Aapo Hyvarinen studied undergraduate mathematics at the universities of Helsinki (Finland), Vienna (Austria), and Paris (France), and obtained a Ph.D. degree in Information Science at the Helsinki University of Technology in 1997. After post-doctoral work at the Helsinki University of Technology, he moved to the University of Helsinki in 2003. In 2008, he was appointed Professor of Computational Data Analysis, and in 2013, Professor of Computer Science. From 2016 to 2019, he was on leave and in the position of Professor of Machine Learning at the Gatsby Computational Neuroscience Unit, University College London, UK.

Understanding Inference Time Compute: Self-Improvement and Scaling

Sun 4 May 7 p.m. PDT

Inference-time compute has emerged as a new axis for scaling large language models, leading to breakthroughs in AI reasoning. Broadly speaking, inference-time compute methods involve allowing the language model to interact with a verifier to search for desirable, high-quality, or correct responses. While recent breakthroughs involve using a ground-truth verifier of correctness, it is also possible to invoke the language model itself or an otherwise learned model as verifiers. These latter protocols raise the possibility of self-improvement, whereby the AI system evaluates and refines its own generations to achieve higher performance.

This talk presents new understanding of and new algorithms for language model self-improvement. The first part of the talk focuses on a new perspective on self-improvement that we refer to as sharpening, whereby we "sharpen" the model toward one placing large probability mass on high-quality sequence, as measured by the language model itself. We show how the sharpening process can be done purely at inference time or amortized into the model via post-training, thereby avoiding expensive inference-time computation. In the second part of the talk, we consider the more general setting of a learned reward model, show that the performance of naive-but-widely-used inference-time compute strategies does not improve monotonically with compute, and develop a new compute-monotone algorithm with optimal statistical performance.

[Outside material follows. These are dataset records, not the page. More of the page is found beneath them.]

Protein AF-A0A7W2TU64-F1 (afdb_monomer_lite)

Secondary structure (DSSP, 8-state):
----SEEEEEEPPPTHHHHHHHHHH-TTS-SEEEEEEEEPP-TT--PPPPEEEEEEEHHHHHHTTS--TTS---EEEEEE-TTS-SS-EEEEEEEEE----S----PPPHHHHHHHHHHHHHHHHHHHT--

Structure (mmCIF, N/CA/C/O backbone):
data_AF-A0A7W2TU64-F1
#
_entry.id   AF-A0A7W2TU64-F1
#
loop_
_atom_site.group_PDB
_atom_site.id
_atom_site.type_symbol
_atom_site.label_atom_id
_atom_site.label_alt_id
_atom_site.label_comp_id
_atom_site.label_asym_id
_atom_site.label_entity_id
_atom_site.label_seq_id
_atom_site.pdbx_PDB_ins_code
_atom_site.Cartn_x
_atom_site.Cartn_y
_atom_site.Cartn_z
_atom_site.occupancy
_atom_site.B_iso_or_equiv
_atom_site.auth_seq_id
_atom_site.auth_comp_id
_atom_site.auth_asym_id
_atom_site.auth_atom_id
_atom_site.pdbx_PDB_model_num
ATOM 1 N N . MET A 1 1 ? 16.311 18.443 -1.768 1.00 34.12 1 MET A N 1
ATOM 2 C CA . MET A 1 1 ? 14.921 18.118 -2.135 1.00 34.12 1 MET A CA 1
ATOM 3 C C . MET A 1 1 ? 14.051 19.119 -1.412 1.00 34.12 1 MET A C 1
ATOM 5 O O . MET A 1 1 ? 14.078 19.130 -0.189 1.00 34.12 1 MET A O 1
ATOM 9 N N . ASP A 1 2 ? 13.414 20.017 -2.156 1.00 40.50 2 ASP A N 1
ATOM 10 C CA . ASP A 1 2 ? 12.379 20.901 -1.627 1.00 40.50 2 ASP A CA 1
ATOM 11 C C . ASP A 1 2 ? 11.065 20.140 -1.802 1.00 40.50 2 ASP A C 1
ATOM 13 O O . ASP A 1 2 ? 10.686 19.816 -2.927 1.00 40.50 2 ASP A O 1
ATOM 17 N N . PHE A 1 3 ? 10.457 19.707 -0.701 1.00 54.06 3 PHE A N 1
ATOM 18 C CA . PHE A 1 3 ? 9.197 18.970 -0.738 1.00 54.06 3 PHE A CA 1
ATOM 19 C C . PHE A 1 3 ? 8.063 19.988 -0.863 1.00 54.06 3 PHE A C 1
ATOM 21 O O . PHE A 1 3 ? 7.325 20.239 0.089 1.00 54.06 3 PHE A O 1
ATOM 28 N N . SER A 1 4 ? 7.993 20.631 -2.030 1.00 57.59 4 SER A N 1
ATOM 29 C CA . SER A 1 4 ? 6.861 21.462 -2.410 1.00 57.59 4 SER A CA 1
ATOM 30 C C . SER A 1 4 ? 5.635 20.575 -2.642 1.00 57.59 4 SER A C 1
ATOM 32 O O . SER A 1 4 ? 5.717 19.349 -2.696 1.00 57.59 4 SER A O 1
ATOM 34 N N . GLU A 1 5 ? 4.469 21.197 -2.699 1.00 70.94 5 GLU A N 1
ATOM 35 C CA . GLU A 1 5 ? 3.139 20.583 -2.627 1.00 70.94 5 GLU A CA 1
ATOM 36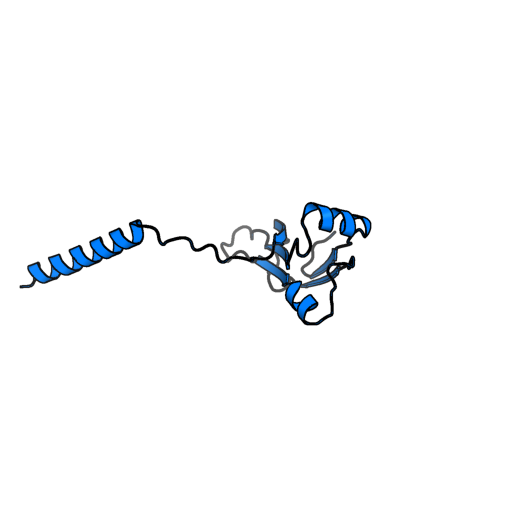 C C . GLU A 1 5 ? 2.843 19.511 -3.695 1.00 70.94 5 GLU A C 1
ATOM 38 O O . GLU A 1 5 ? 1.786 18.903 -3.647 1.00 70.94 5 GLU A O 1
ATOM 43 N N . ALA A 1 6 ? 3.745 19.230 -4.633 1.00 77.75 6 ALA A N 1
ATOM 44 C CA . ALA A 1 6 ? 3.642 18.132 -5.584 1.00 77.75 6 ALA A CA 1
ATOM 45 C C . ALA A 1 6 ? 5.028 17.539 -5.869 1.00 77.75 6 ALA A C 1
ATOM 47 O O . ALA A 1 6 ? 6.052 18.214 -5.755 1.00 77.75 6 ALA A O 1
ATOM 48 N N . GLY A 1 7 ? 5.073 16.272 -6.269 1.00 78.44 7 GLY A N 1
ATOM 49 C CA . GLY A 1 7 ? 6.336 15.596 -6.541 1.00 78.44 7 GLY A CA 1
ATOM 50 C C . GLY A 1 7 ? 6.173 14.291 -7.298 1.00 78.44 7 GLY A C 1
ATOM 51 O O . GLY A 1 7 ? 5.066 13.869 -7.621 1.00 78.44 7 GLY A O 1
ATOM 52 N N . THR A 1 8 ? 7.302 13.653 -7.590 1.00 85.44 8 THR A N 1
ATOM 53 C CA . THR A 1 8 ? 7.359 12.349 -8.257 1.00 85.44 8 THR A CA 1
ATOM 54 C C . THR A 1 8 ? 7.933 11.297 -7.327 1.00 85.44 8 THR A C 1
ATOM 56 O O . THR A 1 8 ? 8.810 11.590 -6.513 1.00 85.44 8 THR A O 1
ATOM 59 N N . TRP A 1 9 ? 7.506 10.056 -7.505 1.00 83.75 9 TRP A N 1
ATOM 60 C CA . TRP A 1 9 ? 8.056 8.901 -6.812 1.00 83.75 9 TRP A CA 1
ATOM 61 C C . TRP A 1 9 ? 8.395 7.797 -7.811 1.00 83.75 9 TRP A C 1
ATOM 63 O O . TRP A 1 9 ? 7.870 7.745 -8.925 1.00 83.75 9 TRP A O 1
ATOM 73 N N . SER A 1 10 ? 9.290 6.906 -7.397 1.00 88.19 10 SER A N 1
ATOM 74 C CA . SER A 1 10 ? 9.608 5.695 -8.143 1.00 88.19 10 SER A CA 1
ATOM 75 C C . SER A 1 10 ? 9.964 4.570 -7.183 1.00 88.19 10 SER A C 1
ATOM 77 O O . SER A 1 10 ? 10.734 4.794 -6.249 1.00 88.19 10 SER A O 1
ATOM 79 N N . LEU A 1 11 ? 9.452 3.374 -7.449 1.00 84.31 11 LEU A N 1
ATOM 80 C CA . LEU A 1 11 ? 9.821 2.126 -6.798 1.00 84.31 11 LEU A CA 1
ATOM 81 C C . LEU A 1 11 ? 10.478 1.234 -7.847 1.00 84.31 11 LEU A C 1
ATOM 83 O O . LEU A 1 11 ? 9.828 0.787 -8.793 1.00 84.31 11 LEU A O 1
ATOM 87 N N . LYS A 1 12 ? 11.779 1.001 -7.680 1.00 88.56 12 LYS A N 1
ATOM 88 C CA . LYS A 1 12 ? 12.531 0.084 -8.530 1.00 88.56 12 LYS A CA 1
ATOM 89 C C . LYS A 1 12 ? 12.564 -1.281 -7.869 1.00 88.56 12 LYS A C 1
ATOM 91 O O . LYS A 1 12 ? 13.024 -1.385 -6.733 1.00 88.56 12 LYS A O 1
ATOM 96 N N . VAL A 1 13 ? 12.078 -2.292 -8.576 1.00 83.69 13 VAL A N 1
ATOM 97 C CA . VAL A 1 13 ? 12.111 -3.675 -8.103 1.00 83.69 13 VAL A CA 1
ATOM 98 C C . VAL A 1 13 ? 13.339 -4.336 -8.701 1.00 83.69 13 VAL A C 1
ATOM 100 O O . VAL A 1 13 ? 13.542 -4.315 -9.913 1.00 83.69 13 VAL A O 1
ATOM 103 N N . ASP A 1 14 ? 14.174 -4.888 -7.833 1.00 87.12 14 ASP A N 1
ATOM 104 C CA . ASP A 1 14 ? 15.313 -5.693 -8.244 1.00 87.12 14 ASP A CA 1
ATOM 105 C C . ASP A 1 14 ? 14.803 -7.062 -8.745 1.00 87.12 14 ASP A C 1
ATOM 107 O O . ASP A 1 14 ? 14.141 -7.776 -7.982 1.00 87.12 14 ASP A O 1
ATOM 111 N N . PRO A 1 15 ? 15.066 -7.441 -10.010 1.00 86.06 15 PRO A N 1
ATOM 112 C CA . PRO A 1 15 ? 14.620 -8.716 -10.566 1.00 86.06 15 PRO A CA 1
ATOM 113 C C . PRO A 1 15 ? 15.108 -9.941 -9.786 1.00 86.06 15 PRO A C 1
ATOM 115 O O . PRO A 1 15 ? 14.388 -10.939 -9.709 1.00 86.06 15 PRO A O 1
ATOM 118 N N . ASP A 1 16 ? 16.280 -9.864 -9.151 1.00 85.06 16 ASP A N 1
ATOM 119 C CA . ASP A 1 16 ? 16.842 -10.983 -8.388 1.00 85.06 16 ASP A CA 1
ATOM 120 C C . ASP A 1 16 ? 16.009 -11.279 -7.128 1.00 85.06 16 ASP A C 1
ATOM 122 O O . ASP A 1 16 ? 15.926 -12.423 -6.660 1.00 85.06 16 ASP A O 1
ATOM 126 N N . PHE A 1 17 ? 15.300 -10.268 -6.616 1.00 77.94 17 PHE A N 1
ATOM 127 C CA . PHE A 1 17 ? 14.384 -10.420 -5.490 1.00 77.94 17 PHE A CA 1
ATOM 128 C C . PHE A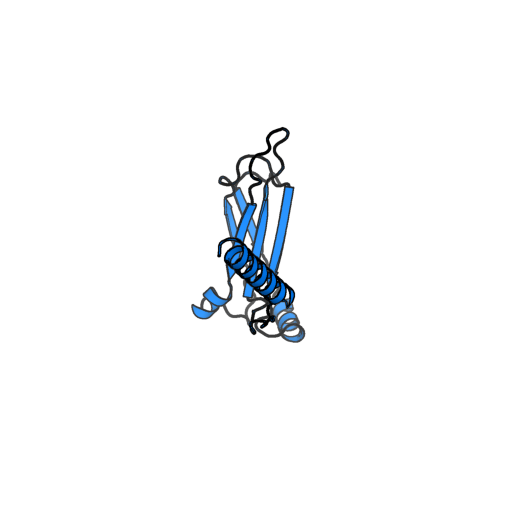 1 17 ? 13.068 -11.100 -5.855 1.00 77.94 17 PHE A C 1
ATOM 130 O O . PHE A 1 17 ? 12.392 -11.566 -4.943 1.00 77.94 17 PHE A O 1
ATOM 137 N N . VAL A 1 18 ? 12.703 -11.229 -7.135 1.00 81.25 18 VAL A N 1
ATOM 138 C CA . VAL A 1 18 ? 11.483 -11.962 -7.520 1.00 81.25 18 VAL A CA 1
ATOM 139 C C . VAL A 1 18 ? 11.620 -13.428 -7.127 1.00 81.25 18 VAL A C 1
ATOM 141 O O . VAL A 1 18 ? 10.772 -13.968 -6.421 1.00 81.25 18 VAL A O 1
ATOM 144 N N . THR A 1 19 ? 12.744 -14.047 -7.491 1.00 81.56 19 THR A N 1
ATOM 145 C CA . THR A 1 19 ? 13.007 -15.459 -7.184 1.00 81.56 19 THR A CA 1
ATOM 146 C C . THR A 1 19 ? 13.109 -15.683 -5.676 1.00 81.56 19 THR A C 1
ATOM 148 O O . THR A 1 19 ? 12.490 -16.599 -5.133 1.00 81.56 19 THR A O 1
ATOM 151 N N . LEU A 1 20 ? 13.869 -14.834 -4.976 1.00 83.31 20 LEU A N 1
ATOM 152 C CA . LEU A 1 20 ? 14.042 -14.956 -3.528 1.00 83.31 20 LEU A CA 1
ATOM 153 C C . LEU A 1 20 ? 12.739 -14.663 -2.769 1.00 83.31 20 LEU A C 1
ATOM 155 O O . LEU A 1 20 ? 12.399 -15.380 -1.829 1.00 83.31 20 LEU A O 1
ATOM 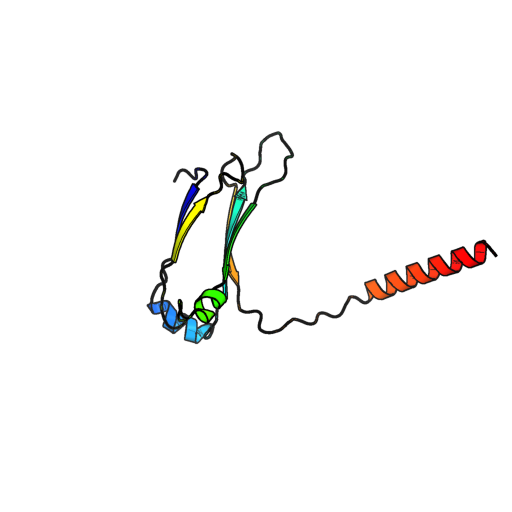159 N N . GLY A 1 21 ? 12.011 -13.627 -3.178 1.00 79.06 21 GLY A N 1
ATOM 160 C CA . GLY A 1 21 ? 10.736 -13.219 -2.598 1.00 79.06 21 GLY A CA 1
ATOM 161 C C . GLY A 1 21 ? 9.697 -14.322 -2.728 1.00 79.06 21 GLY A C 1
ATOM 162 O O . GLY A 1 21 ? 9.126 -14.730 -1.722 1.00 79.06 21 GLY A O 1
ATOM 163 N N . GLN A 1 22 ? 9.549 -14.905 -3.919 1.00 80.06 22 GLN A N 1
ATOM 164 C CA . GLN A 1 22 ? 8.642 -16.033 -4.144 1.00 80.06 22 GLN A CA 1
ATOM 165 C C . GLN A 1 22 ? 9.017 -17.263 -3.313 1.00 80.06 22 GLN A C 1
ATOM 167 O O . GLN A 1 22 ? 8.144 -17.912 -2.744 1.00 80.06 22 GLN A O 1
ATOM 172 N N . GLN A 1 23 ? 10.311 -17.573 -3.181 1.00 83.81 23 GLN A N 1
ATOM 173 C CA . GLN A 1 23 ? 10.761 -18.700 -2.357 1.00 83.81 23 GLN A CA 1
ATOM 174 C C . GLN A 1 23 ? 10.492 -18.506 -0.861 1.00 83.81 23 GLN A C 1
ATOM 176 O O . GLN A 1 23 ? 10.318 -19.488 -0.139 1.00 83.81 23 GLN A O 1
ATOM 181 N N . ARG A 1 24 ? 10.539 -17.264 -0.366 1.00 84.69 24 ARG A N 1
ATOM 182 C CA . ARG A 1 24 ? 10.485 -16.971 1.074 1.00 84.69 24 ARG A CA 1
ATOM 183 C C . ARG A 1 24 ? 9.111 -16.541 1.561 1.00 84.69 24 ARG A C 1
ATOM 185 O O . ARG A 1 24 ? 8.749 -16.893 2.678 1.00 84.69 24 ARG A O 1
ATOM 192 N N . LEU A 1 25 ? 8.390 -15.778 0.751 1.00 82.19 25 LEU A N 1
ATOM 193 C CA . LEU A 1 25 ? 7.104 -15.173 1.090 1.00 82.19 25 LEU A CA 1
ATOM 194 C C . LEU A 1 25 ? 5.939 -15.815 0.323 1.00 82.19 25 LEU A C 1
ATOM 196 O O . LEU A 1 25 ? 4.795 -15.655 0.732 1.00 82.19 25 LEU A O 1
ATOM 200 N N . GLY A 1 26 ? 6.231 -16.579 -0.735 1.00 76.88 26 GLY A N 1
ATOM 201 C CA . GLY A 1 26 ? 5.233 -17.153 -1.632 1.00 76.88 26 GLY A CA 1
ATOM 202 C C . GLY A 1 26 ? 4.893 -16.237 -2.807 1.00 76.88 26 GLY A C 1
ATOM 203 O O . GLY A 1 26 ? 5.348 -15.094 -2.894 1.00 76.88 26 GLY A O 1
ATOM 204 N N . LEU A 1 27 ? 4.095 -16.772 -3.731 1.00 72.19 27 LEU A N 1
ATOM 205 C CA . LEU A 1 27 ? 3.326 -15.944 -4.662 1.00 72.19 27 LEU A CA 1
ATOM 206 C C . LEU A 1 27 ? 2.298 -15.150 -3.840 1.00 72.19 27 LEU A C 1
ATOM 208 O O . LEU A 1 27 ? 1.839 -15.647 -2.813 1.00 72.19 27 LEU A O 1
ATOM 212 N N . ASP A 1 28 ? 1.987 -13.925 -4.258 1.00 73.50 28 ASP A N 1
ATOM 213 C CA . ASP A 1 28 ? 1.089 -13.004 -3.547 1.00 73.50 28 ASP A CA 1
ATOM 214 C C . ASP A 1 28 ? 1.576 -12.522 -2.172 1.00 73.50 28 ASP A C 1
ATOM 216 O O . ASP A 1 28 ? 0.788 -12.285 -1.264 1.00 73.50 28 ASP A O 1
ATOM 220 N N . ALA A 1 29 ? 2.882 -12.316 -1.991 1.00 75.81 29 ALA A N 1
ATOM 221 C CA . ALA A 1 29 ? 3.414 -11.799 -0.724 1.00 75.81 29 ALA A CA 1
ATOM 222 C C . ALA A 1 29 ? 2.809 -10.443 -0.297 1.00 75.81 29 ALA A C 1
ATOM 224 O O . ALA A 1 29 ? 2.699 -10.166 0.898 1.00 75.81 29 ALA A O 1
ATOM 225 N N . PHE A 1 30 ? 2.433 -9.602 -1.267 1.00 79.62 30 PHE A N 1
ATOM 226 C CA . PHE A 1 30 ? 1.814 -8.300 -1.035 1.00 79.62 30 PHE A CA 1
ATOM 227 C C . PHE A 1 30 ? 0.748 -8.014 -2.093 1.00 79.62 30 PHE A C 1
ATOM 229 O O . PHE A 1 30 ? 1.024 -8.131 -3.286 1.00 79.62 30 PHE A O 1
ATOM 236 N N . ASP A 1 31 ? -0.436 -7.582 -1.665 1.00 83.88 31 ASP A N 1
ATOM 237 C CA . ASP A 1 31 ? -1.537 -7.166 -2.544 1.00 83.88 31 ASP A CA 1
ATOM 238 C C . ASP A 1 31 ? -1.742 -5.647 -2.551 1.00 83.88 31 ASP A C 1
ATOM 240 O O . ASP A 1 31 ? -2.366 -5.112 -3.465 1.00 83.88 31 ASP A O 1
ATOM 244 N N . HIS A 1 32 ? -1.184 -4.943 -1.565 1.00 89.56 32 HIS A N 1
ATOM 245 C CA . HIS A 1 32 ? -1.317 -3.503 -1.413 1.00 89.56 32 HIS A CA 1
ATOM 246 C C . HIS A 1 32 ? 0.020 -2.825 -1.089 1.00 89.56 32 HIS A C 1
ATOM 248 O O . HIS A 1 32 ? 0.810 -3.307 -0.272 1.00 89.56 32 HIS A O 1
ATOM 254 N N . LEU A 1 33 ? 0.234 -1.649 -1.679 1.00 88.12 33 LEU A N 1
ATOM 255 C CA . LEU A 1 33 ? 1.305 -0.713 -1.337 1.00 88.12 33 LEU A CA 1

Based on joint works with Audrey Huang, Dhruv Rohatgi, Adam Block, Qinghua Liu, Jordan T. Ash, Cyril Zhang, Max Simchowitz, Dylan J. Foster and Nan Jiang.

Akshay Krishnamurthy

Akshay is a senior principal research manager at Microsoft Research, New York City. Previously, he spent two years as an assistant professor in the College of Information and Computer Sciences at the University of Massachusetts, Amherst and a year as a postdoctoral researcher at Microsoft Research, NYC. Before that, he completed my PhD in the Computer Science Department at Carnegie Mellon University, advised by Aarti Singh. He received his undergraduate degree in EECS at UC Berkeley.